*** ENTRIES SHOWN ***

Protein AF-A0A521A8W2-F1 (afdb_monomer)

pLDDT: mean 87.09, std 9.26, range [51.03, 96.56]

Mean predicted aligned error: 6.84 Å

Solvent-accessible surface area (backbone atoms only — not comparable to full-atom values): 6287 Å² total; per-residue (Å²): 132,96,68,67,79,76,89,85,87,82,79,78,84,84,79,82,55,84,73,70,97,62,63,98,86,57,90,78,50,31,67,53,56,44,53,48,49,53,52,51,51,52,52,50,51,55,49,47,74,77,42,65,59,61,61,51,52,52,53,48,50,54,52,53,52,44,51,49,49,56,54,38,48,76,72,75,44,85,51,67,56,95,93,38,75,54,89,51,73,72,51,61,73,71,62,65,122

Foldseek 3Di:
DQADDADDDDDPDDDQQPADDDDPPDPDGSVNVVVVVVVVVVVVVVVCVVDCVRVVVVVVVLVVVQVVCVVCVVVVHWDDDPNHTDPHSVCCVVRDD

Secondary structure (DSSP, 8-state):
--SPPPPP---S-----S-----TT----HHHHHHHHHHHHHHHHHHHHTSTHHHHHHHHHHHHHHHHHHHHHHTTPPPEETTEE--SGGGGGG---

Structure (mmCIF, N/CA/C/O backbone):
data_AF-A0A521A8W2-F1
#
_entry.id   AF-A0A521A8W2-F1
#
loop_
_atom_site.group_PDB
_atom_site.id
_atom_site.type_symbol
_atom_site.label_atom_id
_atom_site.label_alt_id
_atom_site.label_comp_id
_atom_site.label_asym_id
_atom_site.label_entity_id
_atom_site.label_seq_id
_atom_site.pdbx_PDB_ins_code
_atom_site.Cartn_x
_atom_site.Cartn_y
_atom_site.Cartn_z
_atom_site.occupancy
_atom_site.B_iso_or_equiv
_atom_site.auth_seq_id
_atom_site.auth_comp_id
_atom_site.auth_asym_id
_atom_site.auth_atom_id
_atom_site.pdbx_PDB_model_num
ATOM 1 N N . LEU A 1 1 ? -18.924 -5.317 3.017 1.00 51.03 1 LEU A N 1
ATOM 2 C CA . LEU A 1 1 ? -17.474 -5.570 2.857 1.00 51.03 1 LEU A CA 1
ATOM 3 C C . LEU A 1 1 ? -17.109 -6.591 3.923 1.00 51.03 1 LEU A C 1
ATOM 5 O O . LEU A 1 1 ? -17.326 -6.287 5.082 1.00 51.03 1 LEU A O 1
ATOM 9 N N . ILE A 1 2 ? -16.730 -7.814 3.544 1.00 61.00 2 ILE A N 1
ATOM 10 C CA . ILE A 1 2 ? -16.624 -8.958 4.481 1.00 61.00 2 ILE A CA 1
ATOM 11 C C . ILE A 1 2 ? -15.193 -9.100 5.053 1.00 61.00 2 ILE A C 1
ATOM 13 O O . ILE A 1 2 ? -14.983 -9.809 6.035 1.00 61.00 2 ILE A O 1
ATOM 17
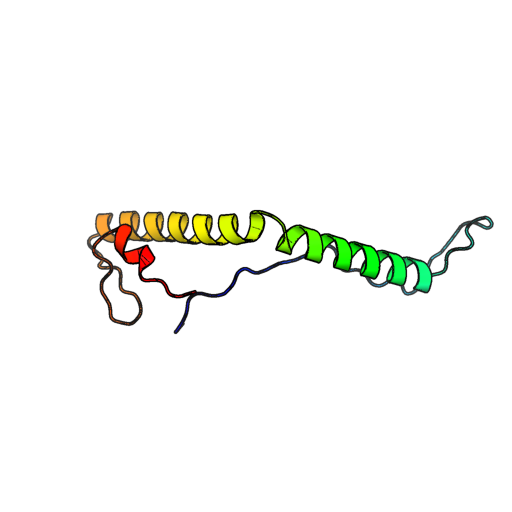 N N . SER A 1 3 ? -14.210 -8.383 4.496 1.00 70.50 3 SER A N 1
ATOM 18 C CA . SER A 1 3 ? -12.812 -8.409 4.941 1.00 70.50 3 SER A CA 1
ATOM 19 C C . SER A 1 3 ? -12.114 -7.060 4.750 1.00 70.50 3 SER A C 1
ATOM 21 O O . SER A 1 3 ? -12.527 -6.244 3.920 1.00 70.50 3 SER A O 1
ATOM 23 N N . ILE A 1 4 ? -11.038 -6.846 5.509 1.00 78.19 4 ILE A N 1
ATOM 24 C CA . ILE A 1 4 ? -10.096 -5.746 5.293 1.00 78.19 4 ILE A CA 1
ATOM 25 C C . ILE A 1 4 ? -9.323 -6.007 3.990 1.00 78.19 4 ILE A C 1
ATOM 27 O O . ILE A 1 4 ? -8.874 -7.134 3.778 1.00 78.19 4 ILE A O 1
ATOM 31 N N . PRO A 1 5 ? -9.192 -5.016 3.089 1.00 82.19 5 PRO A N 1
ATOM 32 C CA . PRO A 1 5 ? -8.417 -5.189 1.867 1.00 82.19 5 PRO A CA 1
ATOM 33 C C . PRO A 1 5 ? -6.916 -5.252 2.169 1.00 82.19 5 PRO A C 1
ATOM 35 O O . PRO A 1 5 ? -6.424 -4.606 3.096 1.00 82.19 5 PRO A O 1
ATOM 38 N N . THR A 1 6 ? -6.179 -5.994 1.343 1.00 84.69 6 THR A N 1
ATOM 39 C CA . THR A 1 6 ? -4.715 -5.923 1.311 1.00 84.69 6 THR A CA 1
ATOM 40 C C . THR A 1 6 ? -4.258 -4.552 0.826 1.00 84.69 6 THR A C 1
ATOM 42 O O . THR A 1 6 ? -5.008 -3.830 0.165 1.00 84.69 6 THR A O 1
ATOM 45 N N . GLU A 1 7 ? -3.012 -4.194 1.125 1.00 87.69 7 GLU A N 1
ATOM 46 C CA . GLU A 1 7 ? -2.431 -2.957 0.620 1.00 87.69 7 GLU A CA 1
ATOM 47 C C . GLU A 1 7 ? -2.413 -2.905 -0.917 1.00 87.69 7 GLU A C 1
ATOM 49 O O . GLU A 1 7 ? -2.106 -3.887 -1.593 1.00 87.69 7 GLU A O 1
ATOM 54 N N . GLU A 1 8 ? -2.734 -1.735 -1.465 1.00 90.50 8 GLU A N 1
ATOM 55 C CA . GLU A 1 8 ? -2.684 -1.460 -2.899 1.00 90.50 8 GLU A CA 1
ATOM 56 C C . GLU A 1 8 ? -1.340 -0.805 -3.251 1.00 90.50 8 GLU A C 1
ATOM 58 O O . GLU A 1 8 ? -0.920 0.159 -2.604 1.00 90.50 8 GLU A O 1
ATOM 63 N N . ILE A 1 9 ? -0.657 -1.319 -4.280 1.00 90.81 9 ILE A N 1
ATOM 64 C CA . ILE A 1 9 ? 0.617 -0.776 -4.768 1.00 90.81 9 ILE A CA 1
ATOM 65 C C . ILE A 1 9 ? 0.418 -0.267 -6.191 1.00 90.81 9 ILE A C 1
ATOM 67 O O . ILE A 1 9 ? 0.244 -1.054 -7.117 1.00 90.81 9 ILE A O 1
ATOM 71 N N . ASN A 1 10 ? 0.522 1.050 -6.360 1.00 91.69 10 ASN A N 1
ATOM 72 C CA . ASN A 1 10 ? 0.392 1.713 -7.653 
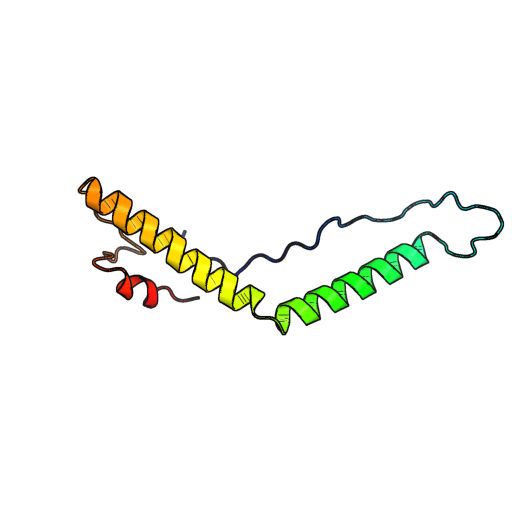1.00 91.69 10 ASN A CA 1
ATOM 73 C C . ASN A 1 10 ? 1.708 2.396 -8.038 1.00 91.69 10 ASN A C 1
ATOM 75 O O . ASN A 1 10 ? 2.120 3.371 -7.406 1.00 91.69 10 ASN A O 1
ATOM 79 N N . ILE A 1 11 ? 2.360 1.894 -9.089 1.00 89.19 11 ILE A N 1
ATOM 80 C CA . ILE A 1 11 ? 3.547 2.517 -9.688 1.00 89.19 11 ILE A CA 1
ATOM 81 C C . ILE A 1 11 ? 3.072 3.357 -10.867 1.00 89.19 11 ILE A C 1
ATOM 83 O O . ILE A 1 11 ? 2.582 2.815 -11.852 1.00 89.19 11 ILE A O 1
ATOM 87 N N . ASN A 1 12 ? 3.209 4.676 -10.745 1.00 89.75 12 ASN A N 1
ATOM 88 C CA . ASN A 1 12 ? 2.765 5.628 -11.753 1.00 89.75 12 ASN A CA 1
ATOM 89 C C . ASN A 1 12 ? 3.924 6.508 -12.233 1.00 89.75 12 ASN A C 1
ATOM 91 O O . ASN A 1 12 ? 4.799 6.848 -11.431 1.00 89.75 12 ASN A O 1
ATOM 95 N N . PRO A 1 13 ? 3.880 6.965 -13.491 1.00 86.19 13 PRO A N 1
ATOM 96 C CA . PRO A 1 13 ? 2.915 6.575 -14.524 1.00 86.19 13 PRO A CA 1
ATOM 97 C C . PRO A 1 13 ? 3.253 5.213 -15.155 1.00 86.19 13 PRO A C 1
ATOM 99 O O . PRO A 1 13 ? 4.415 4.817 -15.189 1.00 86.19 13 PRO A O 1
ATOM 102 N N . ASP A 1 14 ? 2.245 4.518 -15.681 1.00 86.19 14 ASP A N 1
ATOM 103 C CA . ASP A 1 14 ? 2.429 3.308 -16.490 1.00 86.19 14 ASP A CA 1
ATOM 104 C C . ASP A 1 14 ? 2.129 3.638 -17.960 1.00 86.19 14 ASP A C 1
ATOM 106 O O . ASP A 1 14 ? 0.970 3.724 -18.363 1.00 86.19 14 ASP A O 1
ATOM 110 N N . PHE A 1 15 ? 3.177 3.922 -18.739 1.00 84.88 15 PHE A N 1
ATOM 111 C CA . PHE A 1 15 ? 3.074 4.292 -20.157 1.00 84.88 15 PHE A CA 1
ATOM 112 C C . PHE A 1 15 ? 3.534 3.152 -21.067 1.00 84.88 15 PHE A C 1
ATOM 114 O O . PHE A 1 15 ? 4.462 2.428 -20.719 1.00 84.88 15 PHE A O 1
ATOM 121 N N . GLU A 1 16 ? 2.949 3.023 -22.254 1.00 84.81 16 GLU A N 1
ATOM 122 C CA . GLU A 1 16 ? 3.505 2.215 -23.345 1.00 84.81 16 GLU A CA 1
ATOM 123 C C . GLU A 1 16 ? 4.033 3.141 -24.436 1.00 84.81 16 GLU A C 1
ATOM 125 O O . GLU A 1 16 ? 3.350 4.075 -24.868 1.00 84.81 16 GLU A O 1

*** End of ENTRIES SHOWN ***

• EXERCISE OBJECTIVE
Search the data above and return each line in which "backbone" occurs.

• RESPONSE BELOW
Solvent-accessible surface area (backbone atoms only — not comparable to full-atom values): 6287 Å² total; per-residue (Å²): 132,96,68,67,79,76,89,85,87,82,79,78,84,84,79,82,55,84,73,70,97,62,63,98,86,57,90,78,50,31,67,53,56,44,53,48,49,53,52,51,51,52,52,50,51,55,49,47,74,77,42,65,59,61,61,51,52,52,53,48,50,54,52,53,52,44,51,49,49,56,54,38,48,76,72,75,44,85,51,67,56,95,93,38,75,54,89,51,73,72,51,61,73,71,62,65,122
Structure (mmCIF, N/CA/C/O backbone):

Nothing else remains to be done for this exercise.